29th June 2001
Clean Getaways

Veni, Sancte Spiritus, reple tuorum corda fidelium, et tui amoris in eis ignem accende.
Emitte Spiritum tuum, et crea buntur.
Et renovabis faciem terrae.

Swords ringing out in the dark, everywhere, the clash of steel on steel resounds. Everywhere, the scent of fear tinged with anticipation, the enthusiastic, boyish sounds of rallying cries, everywhere, a flurry of unseen motion. You grit your teeth and face the darkness secure in the knowledge that you are one of many championing a cause dear to yourselves.

Now and then, a muffled cry and a soft thud sounds, as someone falls to the earth. The ranks begin to dwindle.

Eventually, you realise you stand alone, in a sea of empty bodies. You call to your comrades, but stark silence answers you. Somewhere in the shadows, somewhere nearby, somewhere... by you, you sense - you fear - that the darkness will engulf you eternally.

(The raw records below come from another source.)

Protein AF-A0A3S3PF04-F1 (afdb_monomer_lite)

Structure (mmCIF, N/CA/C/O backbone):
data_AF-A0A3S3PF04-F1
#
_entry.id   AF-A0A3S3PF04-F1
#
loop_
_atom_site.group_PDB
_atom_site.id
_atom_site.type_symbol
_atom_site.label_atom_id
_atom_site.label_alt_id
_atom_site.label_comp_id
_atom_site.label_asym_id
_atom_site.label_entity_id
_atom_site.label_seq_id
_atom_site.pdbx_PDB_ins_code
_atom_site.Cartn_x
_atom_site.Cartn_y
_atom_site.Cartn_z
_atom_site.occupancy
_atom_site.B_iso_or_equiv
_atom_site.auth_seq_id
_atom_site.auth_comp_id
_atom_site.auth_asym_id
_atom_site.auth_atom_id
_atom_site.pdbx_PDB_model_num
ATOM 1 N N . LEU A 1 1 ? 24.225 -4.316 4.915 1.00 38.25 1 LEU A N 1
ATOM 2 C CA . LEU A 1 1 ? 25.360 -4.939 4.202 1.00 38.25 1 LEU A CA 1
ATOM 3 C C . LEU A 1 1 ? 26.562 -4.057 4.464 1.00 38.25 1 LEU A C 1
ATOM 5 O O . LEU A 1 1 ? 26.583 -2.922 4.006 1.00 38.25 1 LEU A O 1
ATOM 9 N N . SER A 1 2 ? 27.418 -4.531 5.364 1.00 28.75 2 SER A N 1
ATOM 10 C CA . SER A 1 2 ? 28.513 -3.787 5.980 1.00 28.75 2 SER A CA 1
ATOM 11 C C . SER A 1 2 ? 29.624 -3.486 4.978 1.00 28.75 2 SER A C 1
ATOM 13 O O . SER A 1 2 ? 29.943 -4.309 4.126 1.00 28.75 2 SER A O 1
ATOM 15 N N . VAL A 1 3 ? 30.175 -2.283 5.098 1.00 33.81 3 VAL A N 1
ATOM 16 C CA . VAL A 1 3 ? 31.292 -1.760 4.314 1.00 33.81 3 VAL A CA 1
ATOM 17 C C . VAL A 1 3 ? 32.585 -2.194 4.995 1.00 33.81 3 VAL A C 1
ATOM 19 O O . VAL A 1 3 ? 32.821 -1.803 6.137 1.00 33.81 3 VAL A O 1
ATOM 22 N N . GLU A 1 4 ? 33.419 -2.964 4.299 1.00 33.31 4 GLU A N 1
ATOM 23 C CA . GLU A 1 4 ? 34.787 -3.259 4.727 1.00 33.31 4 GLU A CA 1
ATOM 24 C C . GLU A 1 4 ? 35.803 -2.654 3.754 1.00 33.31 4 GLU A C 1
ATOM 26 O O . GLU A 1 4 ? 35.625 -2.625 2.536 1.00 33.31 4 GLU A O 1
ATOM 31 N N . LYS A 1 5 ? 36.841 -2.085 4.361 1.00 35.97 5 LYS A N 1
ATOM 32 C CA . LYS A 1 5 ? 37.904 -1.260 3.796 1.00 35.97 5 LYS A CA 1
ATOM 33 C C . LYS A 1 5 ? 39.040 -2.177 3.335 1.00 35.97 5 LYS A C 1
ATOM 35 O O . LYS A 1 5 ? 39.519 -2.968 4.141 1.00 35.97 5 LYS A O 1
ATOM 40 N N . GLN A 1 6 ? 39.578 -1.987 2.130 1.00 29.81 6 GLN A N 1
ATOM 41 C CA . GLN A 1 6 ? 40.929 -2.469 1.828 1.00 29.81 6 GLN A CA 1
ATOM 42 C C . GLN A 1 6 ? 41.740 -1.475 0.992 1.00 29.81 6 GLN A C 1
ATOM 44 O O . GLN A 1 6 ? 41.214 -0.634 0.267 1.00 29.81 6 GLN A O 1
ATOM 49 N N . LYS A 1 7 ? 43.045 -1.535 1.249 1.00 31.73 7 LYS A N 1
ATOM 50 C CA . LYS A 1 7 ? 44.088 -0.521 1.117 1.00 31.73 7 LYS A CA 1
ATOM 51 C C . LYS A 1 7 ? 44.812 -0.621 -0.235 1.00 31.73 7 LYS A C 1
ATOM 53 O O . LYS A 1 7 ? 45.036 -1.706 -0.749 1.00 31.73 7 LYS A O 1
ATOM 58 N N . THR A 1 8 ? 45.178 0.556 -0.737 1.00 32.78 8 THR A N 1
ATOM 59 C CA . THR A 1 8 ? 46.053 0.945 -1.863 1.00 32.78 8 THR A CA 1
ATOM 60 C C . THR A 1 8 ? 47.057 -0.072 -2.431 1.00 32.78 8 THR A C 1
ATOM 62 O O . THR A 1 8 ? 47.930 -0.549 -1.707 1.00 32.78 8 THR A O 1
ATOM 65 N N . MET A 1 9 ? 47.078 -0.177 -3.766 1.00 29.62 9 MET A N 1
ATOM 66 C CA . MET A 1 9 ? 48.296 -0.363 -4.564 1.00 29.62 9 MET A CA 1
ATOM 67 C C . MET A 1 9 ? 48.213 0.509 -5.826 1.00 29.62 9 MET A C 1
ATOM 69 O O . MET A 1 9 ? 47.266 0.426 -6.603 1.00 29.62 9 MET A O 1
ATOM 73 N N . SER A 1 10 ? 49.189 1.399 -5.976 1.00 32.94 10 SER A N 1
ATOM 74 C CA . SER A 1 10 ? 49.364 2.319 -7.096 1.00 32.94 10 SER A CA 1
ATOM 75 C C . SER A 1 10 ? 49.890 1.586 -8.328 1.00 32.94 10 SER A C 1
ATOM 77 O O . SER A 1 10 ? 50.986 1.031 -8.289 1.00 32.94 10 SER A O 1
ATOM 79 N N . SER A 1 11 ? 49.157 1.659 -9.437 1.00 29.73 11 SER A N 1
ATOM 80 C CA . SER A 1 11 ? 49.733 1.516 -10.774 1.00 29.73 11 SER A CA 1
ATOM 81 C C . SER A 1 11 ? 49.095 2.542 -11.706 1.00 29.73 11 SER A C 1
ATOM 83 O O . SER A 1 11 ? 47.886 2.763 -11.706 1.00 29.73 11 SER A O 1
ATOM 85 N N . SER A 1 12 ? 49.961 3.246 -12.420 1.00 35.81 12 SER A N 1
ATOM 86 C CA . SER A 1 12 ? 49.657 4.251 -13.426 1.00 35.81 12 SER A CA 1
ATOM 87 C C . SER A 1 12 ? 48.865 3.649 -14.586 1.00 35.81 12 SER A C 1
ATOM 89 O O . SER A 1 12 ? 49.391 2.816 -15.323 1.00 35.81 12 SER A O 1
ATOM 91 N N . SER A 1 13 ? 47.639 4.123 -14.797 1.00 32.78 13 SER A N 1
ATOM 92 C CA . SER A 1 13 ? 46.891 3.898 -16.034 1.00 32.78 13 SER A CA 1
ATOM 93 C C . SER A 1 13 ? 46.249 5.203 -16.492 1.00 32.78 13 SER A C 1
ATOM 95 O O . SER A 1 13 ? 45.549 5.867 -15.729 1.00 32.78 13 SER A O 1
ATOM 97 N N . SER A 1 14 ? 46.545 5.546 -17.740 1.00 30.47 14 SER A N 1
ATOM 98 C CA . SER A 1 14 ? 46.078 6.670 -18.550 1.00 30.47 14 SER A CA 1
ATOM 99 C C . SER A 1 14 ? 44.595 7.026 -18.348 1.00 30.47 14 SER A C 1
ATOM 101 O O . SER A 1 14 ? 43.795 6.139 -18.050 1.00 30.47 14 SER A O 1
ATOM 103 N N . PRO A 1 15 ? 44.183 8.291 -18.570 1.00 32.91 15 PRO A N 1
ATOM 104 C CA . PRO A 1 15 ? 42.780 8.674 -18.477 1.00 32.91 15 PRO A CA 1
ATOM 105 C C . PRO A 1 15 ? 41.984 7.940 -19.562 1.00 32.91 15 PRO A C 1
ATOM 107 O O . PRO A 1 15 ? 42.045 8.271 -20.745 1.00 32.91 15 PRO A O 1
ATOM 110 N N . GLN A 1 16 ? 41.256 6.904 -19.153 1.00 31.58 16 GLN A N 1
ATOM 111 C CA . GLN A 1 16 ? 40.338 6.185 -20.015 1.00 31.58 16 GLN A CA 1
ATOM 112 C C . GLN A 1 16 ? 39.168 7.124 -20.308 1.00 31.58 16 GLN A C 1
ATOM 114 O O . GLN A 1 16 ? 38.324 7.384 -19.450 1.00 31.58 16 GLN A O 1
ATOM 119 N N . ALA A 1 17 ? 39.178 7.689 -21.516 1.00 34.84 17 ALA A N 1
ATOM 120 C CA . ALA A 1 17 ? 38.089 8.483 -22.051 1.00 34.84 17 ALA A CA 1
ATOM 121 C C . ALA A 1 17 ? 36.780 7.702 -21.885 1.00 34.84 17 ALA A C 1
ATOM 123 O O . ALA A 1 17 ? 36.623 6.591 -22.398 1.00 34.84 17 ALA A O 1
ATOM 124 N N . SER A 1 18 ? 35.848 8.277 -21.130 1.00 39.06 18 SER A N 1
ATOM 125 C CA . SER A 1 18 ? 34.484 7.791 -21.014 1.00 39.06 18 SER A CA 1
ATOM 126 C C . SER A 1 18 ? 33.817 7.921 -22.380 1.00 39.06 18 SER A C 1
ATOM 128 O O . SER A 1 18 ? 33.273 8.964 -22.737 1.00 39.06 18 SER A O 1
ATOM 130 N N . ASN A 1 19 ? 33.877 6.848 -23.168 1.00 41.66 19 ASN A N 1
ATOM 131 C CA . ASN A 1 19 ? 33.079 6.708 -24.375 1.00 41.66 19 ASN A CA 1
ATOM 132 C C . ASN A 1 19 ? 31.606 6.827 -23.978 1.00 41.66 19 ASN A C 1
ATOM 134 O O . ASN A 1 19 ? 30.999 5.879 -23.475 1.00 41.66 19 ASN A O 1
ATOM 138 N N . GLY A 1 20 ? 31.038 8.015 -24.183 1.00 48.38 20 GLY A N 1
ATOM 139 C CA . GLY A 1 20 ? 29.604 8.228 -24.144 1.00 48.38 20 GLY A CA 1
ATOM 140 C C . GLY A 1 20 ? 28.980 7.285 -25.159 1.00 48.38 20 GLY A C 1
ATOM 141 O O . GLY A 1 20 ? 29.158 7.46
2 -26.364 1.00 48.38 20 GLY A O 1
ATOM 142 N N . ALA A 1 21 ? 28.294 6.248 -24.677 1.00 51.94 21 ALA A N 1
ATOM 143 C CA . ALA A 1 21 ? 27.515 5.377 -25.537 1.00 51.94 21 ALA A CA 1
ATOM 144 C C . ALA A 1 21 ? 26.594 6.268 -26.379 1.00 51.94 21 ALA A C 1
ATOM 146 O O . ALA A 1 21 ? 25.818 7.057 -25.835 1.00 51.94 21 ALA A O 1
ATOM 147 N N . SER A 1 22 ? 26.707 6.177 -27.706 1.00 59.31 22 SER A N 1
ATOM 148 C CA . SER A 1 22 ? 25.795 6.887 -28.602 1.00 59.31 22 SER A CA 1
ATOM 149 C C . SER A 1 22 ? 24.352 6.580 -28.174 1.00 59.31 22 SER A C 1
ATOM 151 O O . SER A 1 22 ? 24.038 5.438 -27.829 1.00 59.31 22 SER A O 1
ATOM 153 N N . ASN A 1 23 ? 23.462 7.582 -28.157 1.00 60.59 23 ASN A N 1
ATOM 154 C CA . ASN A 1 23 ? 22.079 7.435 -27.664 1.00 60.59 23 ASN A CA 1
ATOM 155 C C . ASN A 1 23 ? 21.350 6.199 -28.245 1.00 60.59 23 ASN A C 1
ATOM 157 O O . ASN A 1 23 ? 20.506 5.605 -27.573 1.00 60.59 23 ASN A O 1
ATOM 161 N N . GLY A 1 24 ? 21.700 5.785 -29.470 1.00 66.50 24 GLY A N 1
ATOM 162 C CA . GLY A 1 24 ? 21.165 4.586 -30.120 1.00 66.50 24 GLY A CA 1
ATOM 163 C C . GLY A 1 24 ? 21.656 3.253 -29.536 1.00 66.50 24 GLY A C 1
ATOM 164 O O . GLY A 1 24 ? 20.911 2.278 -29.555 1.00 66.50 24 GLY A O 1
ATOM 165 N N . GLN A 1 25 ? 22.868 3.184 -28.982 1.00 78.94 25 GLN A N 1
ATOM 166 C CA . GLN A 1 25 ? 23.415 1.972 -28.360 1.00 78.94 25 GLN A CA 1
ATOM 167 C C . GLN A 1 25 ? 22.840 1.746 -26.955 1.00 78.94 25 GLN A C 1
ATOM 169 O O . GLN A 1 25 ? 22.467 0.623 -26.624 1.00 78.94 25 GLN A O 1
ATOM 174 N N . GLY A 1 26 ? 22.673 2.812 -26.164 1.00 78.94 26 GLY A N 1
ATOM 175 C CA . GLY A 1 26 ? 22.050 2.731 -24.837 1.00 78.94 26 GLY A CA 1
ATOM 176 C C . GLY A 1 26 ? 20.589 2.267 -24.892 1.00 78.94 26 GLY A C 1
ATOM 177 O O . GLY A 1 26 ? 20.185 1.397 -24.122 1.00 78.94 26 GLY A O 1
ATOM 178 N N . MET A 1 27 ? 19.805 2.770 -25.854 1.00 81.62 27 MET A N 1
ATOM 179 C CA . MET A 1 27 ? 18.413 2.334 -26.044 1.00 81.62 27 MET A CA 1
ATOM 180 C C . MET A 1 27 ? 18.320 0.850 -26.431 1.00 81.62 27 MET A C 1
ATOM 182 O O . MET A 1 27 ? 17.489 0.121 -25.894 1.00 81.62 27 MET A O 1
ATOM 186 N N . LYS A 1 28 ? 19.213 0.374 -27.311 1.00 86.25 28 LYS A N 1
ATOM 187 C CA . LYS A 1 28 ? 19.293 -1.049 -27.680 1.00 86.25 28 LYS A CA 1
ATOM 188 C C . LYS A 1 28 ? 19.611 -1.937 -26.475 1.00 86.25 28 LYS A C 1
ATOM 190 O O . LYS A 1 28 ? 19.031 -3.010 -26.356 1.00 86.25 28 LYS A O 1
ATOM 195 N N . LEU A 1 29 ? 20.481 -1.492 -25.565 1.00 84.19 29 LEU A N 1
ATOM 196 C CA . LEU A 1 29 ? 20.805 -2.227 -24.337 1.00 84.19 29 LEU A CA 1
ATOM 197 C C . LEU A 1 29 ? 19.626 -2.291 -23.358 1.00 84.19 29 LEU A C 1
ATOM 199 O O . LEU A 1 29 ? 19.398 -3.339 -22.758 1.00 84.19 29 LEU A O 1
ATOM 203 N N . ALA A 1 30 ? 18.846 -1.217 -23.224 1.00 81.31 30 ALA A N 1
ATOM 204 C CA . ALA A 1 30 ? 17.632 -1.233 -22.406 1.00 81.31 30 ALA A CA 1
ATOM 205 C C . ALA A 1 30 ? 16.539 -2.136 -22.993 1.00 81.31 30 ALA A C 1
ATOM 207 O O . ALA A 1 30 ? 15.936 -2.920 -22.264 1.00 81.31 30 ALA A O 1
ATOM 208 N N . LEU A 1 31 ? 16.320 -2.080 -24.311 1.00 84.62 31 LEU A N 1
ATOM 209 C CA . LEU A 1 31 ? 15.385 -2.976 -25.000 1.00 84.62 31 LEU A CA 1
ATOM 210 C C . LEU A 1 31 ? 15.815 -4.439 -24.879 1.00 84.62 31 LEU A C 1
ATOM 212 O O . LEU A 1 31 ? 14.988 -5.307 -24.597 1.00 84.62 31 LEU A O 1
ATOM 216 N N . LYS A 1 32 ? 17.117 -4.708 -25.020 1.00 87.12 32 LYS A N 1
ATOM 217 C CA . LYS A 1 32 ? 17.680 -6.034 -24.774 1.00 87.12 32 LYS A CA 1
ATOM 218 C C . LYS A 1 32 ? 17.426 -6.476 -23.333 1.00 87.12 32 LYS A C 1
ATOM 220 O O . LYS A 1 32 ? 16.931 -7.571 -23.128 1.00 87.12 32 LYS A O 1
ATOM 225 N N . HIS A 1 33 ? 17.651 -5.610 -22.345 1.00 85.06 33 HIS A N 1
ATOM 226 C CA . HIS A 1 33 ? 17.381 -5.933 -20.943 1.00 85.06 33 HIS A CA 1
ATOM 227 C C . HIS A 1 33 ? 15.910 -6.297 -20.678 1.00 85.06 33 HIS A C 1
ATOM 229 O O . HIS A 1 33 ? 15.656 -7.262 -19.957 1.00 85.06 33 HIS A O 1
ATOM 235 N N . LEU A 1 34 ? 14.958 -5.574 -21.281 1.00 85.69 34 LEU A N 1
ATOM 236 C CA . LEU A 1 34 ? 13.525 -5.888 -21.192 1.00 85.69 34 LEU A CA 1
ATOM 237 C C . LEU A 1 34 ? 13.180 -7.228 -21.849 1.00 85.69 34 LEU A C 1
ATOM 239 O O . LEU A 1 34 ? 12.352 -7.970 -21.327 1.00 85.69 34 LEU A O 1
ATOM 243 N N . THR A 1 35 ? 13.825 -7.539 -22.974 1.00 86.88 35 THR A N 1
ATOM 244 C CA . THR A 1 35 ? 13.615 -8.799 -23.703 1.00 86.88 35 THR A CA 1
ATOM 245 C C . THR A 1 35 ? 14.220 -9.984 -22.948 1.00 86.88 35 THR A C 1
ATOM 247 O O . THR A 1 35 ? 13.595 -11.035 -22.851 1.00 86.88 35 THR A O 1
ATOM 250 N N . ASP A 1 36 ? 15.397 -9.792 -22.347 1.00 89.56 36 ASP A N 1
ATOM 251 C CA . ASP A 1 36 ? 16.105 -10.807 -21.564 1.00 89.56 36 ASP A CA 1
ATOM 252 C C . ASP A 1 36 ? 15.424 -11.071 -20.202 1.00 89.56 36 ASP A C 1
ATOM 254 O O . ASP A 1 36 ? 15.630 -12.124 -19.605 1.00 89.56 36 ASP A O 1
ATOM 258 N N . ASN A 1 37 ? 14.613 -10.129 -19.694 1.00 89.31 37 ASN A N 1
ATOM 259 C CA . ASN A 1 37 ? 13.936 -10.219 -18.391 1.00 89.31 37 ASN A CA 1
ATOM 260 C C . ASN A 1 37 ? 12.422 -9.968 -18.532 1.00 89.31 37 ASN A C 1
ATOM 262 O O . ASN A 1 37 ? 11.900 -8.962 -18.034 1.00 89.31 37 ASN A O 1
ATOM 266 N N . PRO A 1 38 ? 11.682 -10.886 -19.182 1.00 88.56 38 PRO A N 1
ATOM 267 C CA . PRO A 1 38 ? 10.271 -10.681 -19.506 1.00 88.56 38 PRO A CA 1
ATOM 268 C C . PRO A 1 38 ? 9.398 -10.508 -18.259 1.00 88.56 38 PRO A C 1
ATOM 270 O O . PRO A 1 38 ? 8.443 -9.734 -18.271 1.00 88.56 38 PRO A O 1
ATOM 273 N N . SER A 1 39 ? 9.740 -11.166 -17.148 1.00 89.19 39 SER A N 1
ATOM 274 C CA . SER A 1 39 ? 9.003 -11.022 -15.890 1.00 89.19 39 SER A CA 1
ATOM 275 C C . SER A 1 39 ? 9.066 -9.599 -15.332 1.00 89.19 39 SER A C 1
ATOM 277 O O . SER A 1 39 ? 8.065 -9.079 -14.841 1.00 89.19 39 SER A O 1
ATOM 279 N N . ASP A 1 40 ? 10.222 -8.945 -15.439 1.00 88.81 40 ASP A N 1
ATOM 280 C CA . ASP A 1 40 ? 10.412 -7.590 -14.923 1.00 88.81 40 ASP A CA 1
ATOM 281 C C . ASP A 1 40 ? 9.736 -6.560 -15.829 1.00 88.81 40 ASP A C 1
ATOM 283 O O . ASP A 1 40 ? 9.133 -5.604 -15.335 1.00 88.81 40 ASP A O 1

Slowly, fear begins to seep in, and hope drains away; slowly, you begin to doubt yourself, to doubt all that you have ever fought for. You flail out wildly in all directions, striking only empty air on all sides, till you feel fatigued, battle-scarred, exhausted... and alone. Your mind wanders, and you start toying with the idea of laying down your sword, of resigning yourself to the same eventuality that your once-comrades met a lifetime ago... to, perhaps forgoing your creed.

Dawn seems an eternity away...

And then, in the darkness, a glint of light. You squint hard and raise your sword in readiness. Through the blackness, you make out a fellow warrior striding towards you, fighting the same battle as yourself, standing for the same convictions, striving towards the same end.

And as you stand by her side, you feel somehow renewed, rejuvenated, and cleansed. Your hope restored, your crumbling courage returns, and your breath catches as you realise your wait was not, after all, in vain. And suddenly the darkness doesn't look quite as dark after all...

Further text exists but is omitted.